An hour after work, I found myself in yoga class, mid-down dog and stomach growling. Apparently, my body did not get the memo that it should chill yet.
After class, I finally fulfilled my coconut dreams at Juice Generation, where you can get coconut water and meat nicely packed into a smoothie cup. My boyfriend got a watermelon smoothie and cookie. I thought about killing him, but couldn’t think clearly enough to plan out the cleanup.
Surprise! I was still not down to swallow some spinach at 11 pm, so I skipped that baggie. Oops.
Wednesday: Recovery
No kale here, folks.
After doing some soul-searching and choking on Swiss chard, I have decided that the last day of this cleanse is for my mental health rather than my digestive tract.
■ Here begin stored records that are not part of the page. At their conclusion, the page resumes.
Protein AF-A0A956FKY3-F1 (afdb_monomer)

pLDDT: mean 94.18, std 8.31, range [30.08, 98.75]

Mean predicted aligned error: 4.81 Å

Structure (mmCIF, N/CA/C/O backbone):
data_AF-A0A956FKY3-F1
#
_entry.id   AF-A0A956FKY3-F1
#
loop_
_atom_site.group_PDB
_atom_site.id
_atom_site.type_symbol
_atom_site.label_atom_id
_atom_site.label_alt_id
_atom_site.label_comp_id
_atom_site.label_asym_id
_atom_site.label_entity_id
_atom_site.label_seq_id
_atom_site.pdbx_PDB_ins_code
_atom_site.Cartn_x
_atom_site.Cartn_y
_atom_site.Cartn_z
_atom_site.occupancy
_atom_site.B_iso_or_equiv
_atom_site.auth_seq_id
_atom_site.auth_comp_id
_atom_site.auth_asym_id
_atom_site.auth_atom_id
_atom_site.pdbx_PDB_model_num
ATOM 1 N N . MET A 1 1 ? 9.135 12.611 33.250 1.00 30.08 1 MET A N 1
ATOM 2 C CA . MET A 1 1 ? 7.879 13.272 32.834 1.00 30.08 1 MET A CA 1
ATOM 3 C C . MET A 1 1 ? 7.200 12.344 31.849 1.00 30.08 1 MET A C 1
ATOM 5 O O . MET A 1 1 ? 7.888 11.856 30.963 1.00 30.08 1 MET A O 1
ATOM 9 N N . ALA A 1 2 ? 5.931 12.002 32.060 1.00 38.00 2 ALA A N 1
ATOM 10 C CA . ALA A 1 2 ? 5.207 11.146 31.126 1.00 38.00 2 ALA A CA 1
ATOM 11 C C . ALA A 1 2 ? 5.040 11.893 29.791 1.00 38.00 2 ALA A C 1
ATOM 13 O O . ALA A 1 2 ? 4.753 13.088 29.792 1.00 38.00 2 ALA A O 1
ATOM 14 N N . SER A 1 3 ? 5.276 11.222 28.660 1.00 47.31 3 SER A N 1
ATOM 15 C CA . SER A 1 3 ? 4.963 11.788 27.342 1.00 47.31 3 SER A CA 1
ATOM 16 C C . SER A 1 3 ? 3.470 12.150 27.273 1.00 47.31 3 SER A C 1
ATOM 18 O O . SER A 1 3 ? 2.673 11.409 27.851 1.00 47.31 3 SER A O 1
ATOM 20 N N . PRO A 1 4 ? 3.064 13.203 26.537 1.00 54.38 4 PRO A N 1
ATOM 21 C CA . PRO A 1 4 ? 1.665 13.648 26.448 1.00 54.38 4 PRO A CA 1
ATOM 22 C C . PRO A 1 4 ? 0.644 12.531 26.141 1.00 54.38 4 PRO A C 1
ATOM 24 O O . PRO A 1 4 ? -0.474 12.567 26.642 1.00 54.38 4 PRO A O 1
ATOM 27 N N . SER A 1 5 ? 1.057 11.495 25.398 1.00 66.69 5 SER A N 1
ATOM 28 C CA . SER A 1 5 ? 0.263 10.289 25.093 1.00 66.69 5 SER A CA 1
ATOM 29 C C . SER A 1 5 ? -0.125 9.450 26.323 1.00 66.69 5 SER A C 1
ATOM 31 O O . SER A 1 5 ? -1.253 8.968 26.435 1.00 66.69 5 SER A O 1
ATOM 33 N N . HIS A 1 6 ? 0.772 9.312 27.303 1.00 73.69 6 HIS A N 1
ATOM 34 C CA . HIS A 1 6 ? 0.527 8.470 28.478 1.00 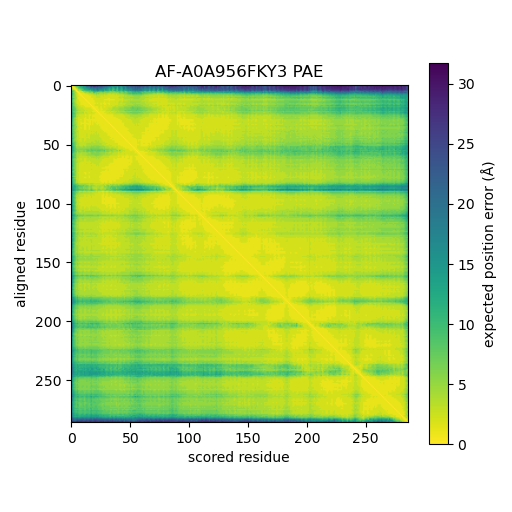73.69 6 HIS A CA 1
ATOM 35 C C . HIS A 1 6 ? -0.519 9.064 29.430 1.00 73.69 6 HIS A C 1
ATOM 37 O O . HIS A 1 6 ? -1.274 8.320 30.060 1.00 73.69 6 HIS A O 1
ATOM 43 N N . ASP A 1 7 ? -0.567 10.390 29.561 1.00 82.12 7 ASP A N 1
ATOM 44 C CA . ASP A 1 7 ? -1.541 11.050 30.435 1.00 82.12 7 ASP A CA 1
ATOM 45 C C . ASP A 1 7 ? -2.946 11.031 29.828 1.00 82.12 7 ASP A C 1
ATOM 47 O O . ASP A 1 7 ? -3.924 10.824 30.544 1.00 82.12 7 ASP A O 1
ATOM 51 N N . GLU A 1 8 ? -3.040 11.129 28.505 1.00 85.94 8 GLU A N 1
ATOM 52 C CA . GLU A 1 8 ? -4.288 10.994 27.757 1.00 85.94 8 GLU A CA 1
ATOM 53 C C . GLU A 1 8 ? -4.901 9.591 27.889 1.00 85.94 8 GLU A C 1
ATOM 55 O O . GLU A 1 8 ? -6.055 9.469 28.304 1.00 85.94 8 GLU A O 1
ATOM 60 N N . LEU A 1 9 ? -4.121 8.526 27.651 1.00 90.81 9 LEU A N 1
ATOM 61 C CA . LEU A 1 9 ? -4.578 7.138 27.827 1.00 90.81 9 LEU A CA 1
ATOM 62 C C . LEU A 1 9 ? -5.070 6.874 29.254 1.00 90.81 9 LEU A C 1
ATOM 64 O O . LEU A 1 9 ? -6.111 6.251 29.467 1.00 90.81 9 LEU A O 1
ATOM 68 N N . ARG A 1 10 ? -4.330 7.365 30.253 1.00 91.88 10 ARG A N 1
ATOM 69 C CA . ARG A 1 10 ? -4.696 7.219 31.667 1.00 91.88 10 ARG A CA 1
ATOM 70 C C . ARG A 1 10 ? -6.016 7.920 31.984 1.00 91.88 10 ARG A C 1
ATOM 72 O O . ARG A 1 10 ? -6.827 7.375 32.732 1.00 91.88 10 ARG A O 1
ATOM 79 N N . ASN A 1 11 ? -6.221 9.116 31.439 1.00 93.06 11 ASN A N 1
ATOM 80 C CA . ASN A 1 11 ? -7.438 9.891 31.653 1.00 93.06 11 ASN A CA 1
ATOM 81 C C . ASN A 1 11 ? -8.646 9.242 30.965 1.00 93.06 11 ASN A C 1
ATOM 83 O O . ASN A 1 11 ? -9.682 9.104 31.610 1.00 93.06 11 ASN A O 1
ATOM 87 N N . LEU A 1 12 ? -8.498 8.762 29.724 1.00 94.56 12 LEU A N 1
ATOM 88 C CA . LEU A 1 12 ? -9.552 8.027 29.011 1.00 94.56 12 LEU A CA 1
ATOM 89 C C . LEU A 1 12 ? -9.970 6.762 29.766 1.00 94.56 12 LEU A C 1
ATOM 91 O O . LEU A 1 12 ? -11.156 6.556 30.000 1.00 94.56 12 LEU A O 1
ATOM 95 N N . ARG A 1 13 ? -9.006 5.959 30.236 1.00 96.50 13 ARG A N 1
ATOM 96 C CA . ARG A 1 13 ? -9.297 4.756 31.038 1.00 96.50 13 ARG A CA 1
ATOM 97 C C . ARG A 1 13 ? -10.067 5.075 32.316 1.00 96.50 13 ARG A C 1
ATOM 99 O O . ARG A 1 13 ? -10.985 4.346 32.673 1.00 96.50 13 ARG A O 1
ATOM 106 N N . ARG A 1 14 ? -9.694 6.152 33.016 1.00 96.19 14 ARG A N 1
ATOM 107 C CA . ARG A 1 14 ? -10.397 6.593 34.232 1.00 96.19 14 ARG A CA 1
ATOM 108 C C . ARG A 1 14 ? -11.817 7.049 33.939 1.00 96.19 14 ARG A C 1
ATOM 110 O O . ARG A 1 14 ? -12.701 6.744 34.728 1.00 96.19 14 ARG A O 1
ATOM 117 N N . LEU A 1 15 ? -12.009 7.772 32.838 1.00 95.62 15 LEU A N 1
ATOM 118 C CA . LEU A 1 15 ? -13.326 8.223 32.412 1.00 95.62 15 LEU A CA 1
ATOM 119 C C . LEU A 1 15 ? -14.222 7.022 32.098 1.00 95.62 15 LEU A C 1
ATOM 121 O O . LEU A 1 15 ? -15.263 6.888 32.722 1.00 95.62 15 LEU A O 1
ATOM 125 N N . ILE A 1 16 ? -13.758 6.098 31.250 1.00 96.31 16 ILE A N 1
ATOM 126 C CA . ILE A 1 16 ? -14.490 4.872 30.888 1.00 96.31 16 ILE A CA 1
ATOM 127 C C . ILE A 1 16 ? -14.849 4.048 32.131 1.00 96.31 16 ILE A C 1
ATOM 129 O O . ILE A 1 16 ? -15.977 3.589 32.258 1.00 96.31 16 ILE A O 1
ATOM 133 N N . ALA A 1 17 ? -13.922 3.896 33.082 1.00 96.56 17 ALA A N 1
ATOM 134 C CA . ALA A 1 17 ? -14.175 3.162 34.324 1.00 96.56 17 ALA A CA 1
ATOM 135 C C . ALA A 1 17 ? -15.218 3.828 35.244 1.00 96.56 17 ALA A C 1
ATOM 137 O O . ALA A 1 17 ? -15.746 3.170 36.138 1.00 96.56 17 ALA A O 1
ATOM 138 N N . ALA A 1 18 ? -15.480 5.123 35.062 1.00 96.62 18 ALA A N 1
ATOM 139 C CA . ALA A 1 18 ? -16.460 5.894 35.823 1.00 96.62 18 ALA A CA 1
ATOM 140 C C . ALA A 1 18 ? -17.780 6.116 35.061 1.00 96.62 18 ALA A C 1
ATOM 142 O O . ALA A 1 18 ? -18.677 6.770 35.595 1.00 96.62 18 ALA A O 1
ATOM 143 N N . THR A 1 19 ? -17.903 5.605 33.834 1.00 96.12 19 THR A N 1
ATOM 144 C CA . THR A 1 19 ? -19.086 5.753 32.981 1.00 96.12 19 THR A CA 1
ATOM 145 C C . THR A 1 19 ? -19.807 4.413 32.860 1.00 96.12 19 THR A C 1
ATOM 147 O O . THR A 1 19 ? -19.181 3.365 32.727 1.00 96.12 19 THR A O 1
ATOM 150 N N . GLU A 1 20 ? -21.136 4.434 32.909 1.00 94.94 20 GLU A N 1
ATOM 151 C CA . GLU A 1 20 ? -21.949 3.232 32.718 1.00 94.94 20 GLU A CA 1
ATOM 152 C C . GLU A 1 20 ? -21.892 2.772 31.248 1.00 94.94 20 GLU A C 1
ATOM 154 O O . GLU A 1 20 ? -22.045 3.607 30.356 1.00 94.94 20 GLU A O 1
ATOM 159 N N . PRO A 1 21 ? -21.755 1.467 30.947 1.00 93.31 21 PRO A N 1
ATOM 160 C CA . PRO A 1 21 ? -21.710 0.972 29.565 1.00 93.31 21 PRO A CA 1
ATOM 161 C C . PRO A 1 21 ? -22.947 1.289 28.713 1.00 93.31 21 PRO A C 1
ATOM 163 O O . PRO A 1 21 ? -22.881 1.216 27.488 1.00 93.31 21 PRO A O 1
ATOM 166 N N . SER A 1 22 ? -24.081 1.600 29.348 1.00 92.31 22 SER A N 1
ATOM 167 C CA . SER A 1 22 ? -25.326 2.006 28.685 1.00 92.31 22 SER A CA 1
ATOM 168 C C . SER A 1 22 ? -25.385 3.500 28.345 1.00 92.31 22 SER A C 1
ATOM 170 O O . SER A 1 22 ? -26.332 3.928 27.682 1.00 92.31 22 SER A O 1
ATOM 172 N N . ASP A 1 23 ? -24.399 4.288 28.784 1.00 94.31 23 ASP A N 1
ATOM 173 C CA . ASP A 1 23 ? -24.273 5.697 28.428 1.00 94.31 23 ASP A CA 1
ATOM 174 C C . ASP A 1 23 ? -24.096 5.849 26.907 1.00 94.31 23 ASP A C 1
ATOM 176 O O . ASP A 1 23 ? -23.362 5.095 26.261 1.00 94.31 23 ASP A O 1
ATOM 180 N N . ALA A 1 24 ? -24.780 6.835 26.325 1.00 91.19 24 ALA A N 1
ATOM 181 C CA . ALA A 1 24 ? -24.771 7.076 24.885 1.00 91.19 24 ALA A CA 1
ATOM 182 C C . ALA A 1 24 ? -23.376 7.442 24.346 1.00 91.19 24 ALA A C 1
ATOM 184 O O . ALA A 1 24 ? -23.082 7.162 23.180 1.00 91.19 24 ALA A O 1
ATOM 185 N N . ASP A 1 25 ? -22.518 8.032 25.184 1.00 92.25 25 ASP A N 1
ATOM 186 C CA . ASP A 1 25 ? -21.156 8.425 24.823 1.00 92.25 25 ASP A CA 1
ATOM 187 C C . ASP A 1 25 ? -20.130 7.305 25.063 1.00 92.25 25 ASP A C 1
ATOM 189 O O . ASP A 1 25 ? -19.002 7.390 24.573 1.00 92.25 25 ASP A O 1
ATOM 193 N N . TYR A 1 26 ? -20.497 6.223 25.757 1.00 95.56 26 TYR A N 1
ATOM 194 C CA . TYR A 1 26 ? -19.585 5.115 26.054 1.00 95.56 26 TYR A CA 1
ATOM 195 C C . TYR A 1 26 ? -18.869 4.532 24.817 1.00 95.56 26 TYR A C 1
ATOM 197 O O . TYR A 1 26 ? -17.637 4.459 24.838 1.00 95.56 26 TYR A O 1
ATOM 205 N N . PRO A 1 27 ? -19.551 4.181 23.701 1.00 96.00 27 PRO A N 1
ATOM 206 C CA . PRO A 1 27 ? -18.868 3.619 22.531 1.00 96.00 27 PRO A CA 1
ATOM 207 C C . PRO A 1 27 ? -17.919 4.618 21.852 1.00 96.00 27 PRO A C 1
ATOM 209 O O . PRO A 1 27 ? -16.913 4.217 21.271 1.00 96.00 27 PRO A O 1
ATOM 212 N N . GLU A 1 28 ? -18.186 5.922 21.963 1.00 96.12 28 GLU A N 1
ATOM 213 C CA . GLU A 1 28 ? -17.266 6.965 21.500 1.00 96.12 28 GLU A CA 1
ATOM 214 C C . GLU A 1 28 ? -15.996 7.005 22.363 1.00 96.12 28 GLU A C 1
ATOM 216 O O . GLU A 1 28 ? -14.896 7.182 21.838 1.00 96.12 28 GLU A O 1
ATOM 221 N N . MET A 1 29 ? -16.120 6.818 23.680 1.00 96.44 29 MET A N 1
ATOM 222 C CA . MET A 1 29 ? -14.962 6.743 24.577 1.00 96.44 29 MET A CA 1
ATOM 223 C C . MET A 1 29 ? -14.114 5.499 24.298 1.00 96.44 29 MET A C 1
ATOM 225 O O . MET A 1 29 ? -12.886 5.612 24.234 1.00 96.44 29 MET A O 1
ATOM 229 N N . LEU A 1 30 ? -14.753 4.342 24.079 1.00 97.62 30 LEU A N 1
ATOM 230 C CA . LEU A 1 30 ? -14.067 3.116 23.661 1.00 97.62 30 LEU A CA 1
ATOM 231 C C . LEU A 1 30 ? -13.315 3.329 22.345 1.00 97.62 30 LEU A C 1
ATOM 233 O O . LEU A 1 30 ? -12.148 2.952 22.247 1.00 97.62 30 LEU A O 1
ATOM 237 N N . LEU A 1 31 ? -13.953 3.980 21.365 1.00 97.44 31 LEU A N 1
ATOM 238 C CA . LEU A 1 31 ? -13.365 4.225 20.048 1.00 97.44 31 LEU A CA 1
ATOM 239 C C . LEU A 1 31 ? -12.107 5.086 20.175 1.00 97.44 31 LEU A C 1
ATOM 241 O O . LEU A 1 31 ? -11.050 4.714 19.676 1.00 97.44 31 LEU A O 1
ATOM 245 N N . ARG A 1 32 ? -12.193 6.188 20.927 1.00 96.88 32 ARG A N 1
ATOM 246 C CA . ARG A 1 32 ? -11.050 7.080 21.178 1.00 96.88 32 ARG A CA 1
ATOM 247 C C . ARG A 1 32 ? -9.908 6.379 21.900 1.00 96.88 32 ARG A C 1
ATOM 249 O O . ARG A 1 32 ? -8.746 6.624 21.584 1.00 96.88 32 ARG A O 1
ATOM 256 N N . LEU A 1 33 ? -10.218 5.523 22.876 1.00 97.81 33 LEU A N 1
ATOM 257 C CA . LEU A 1 33 ? -9.195 4.732 23.551 1.00 97.81 33 LEU A CA 1
ATOM 258 C C . LEU A 1 33 ? -8.532 3.755 22.570 1.00 97.81 33 LEU A C 1
ATOM 260 O O . LEU A 1 33 ? -7.306 3.695 22.528 1.00 97.81 33 LEU A O 1
ATOM 264 N N . ALA A 1 34 ? -9.314 3.038 21.760 1.00 98.06 34 ALA A N 1
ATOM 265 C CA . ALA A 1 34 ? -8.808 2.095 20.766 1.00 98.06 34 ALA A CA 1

As someone who’s experienced fairly disordered eating behaviors, I saw an unnerving similarity between “cleanse” practices and the obsessive thinking towards food that underlies eating disorders.
And guess what? I felt no better after 48 hours on kale than I did on Monday morning. Besides being significantly hangrier, I noticed no physical or mental differences in. Granted, a longer period would have brought more “results”, but such compulsive diet restriction is known to cause many people to binge eat and thus undo all “progress”.
Cleanses work for some people; they don’t for me. If you can have a healthy relationship with food while subsisting on a juice bottle every two hours, power to you. For me, a cleanse boils down to obsessive thinking about food. Planning my day around what, when, and how much I’m going to eat is not a habit I’d like to resume.
Tl;dr, compared to a juice cleanse, the solid version made me a (somewhat) productive member of society, kept my blood sugar more stable, and was way less expensive than the bottled version. Still, regardless of whether or not you’re writing an article about it, this was a 1-star, 0/10, would not recommend experience. Kale yeah.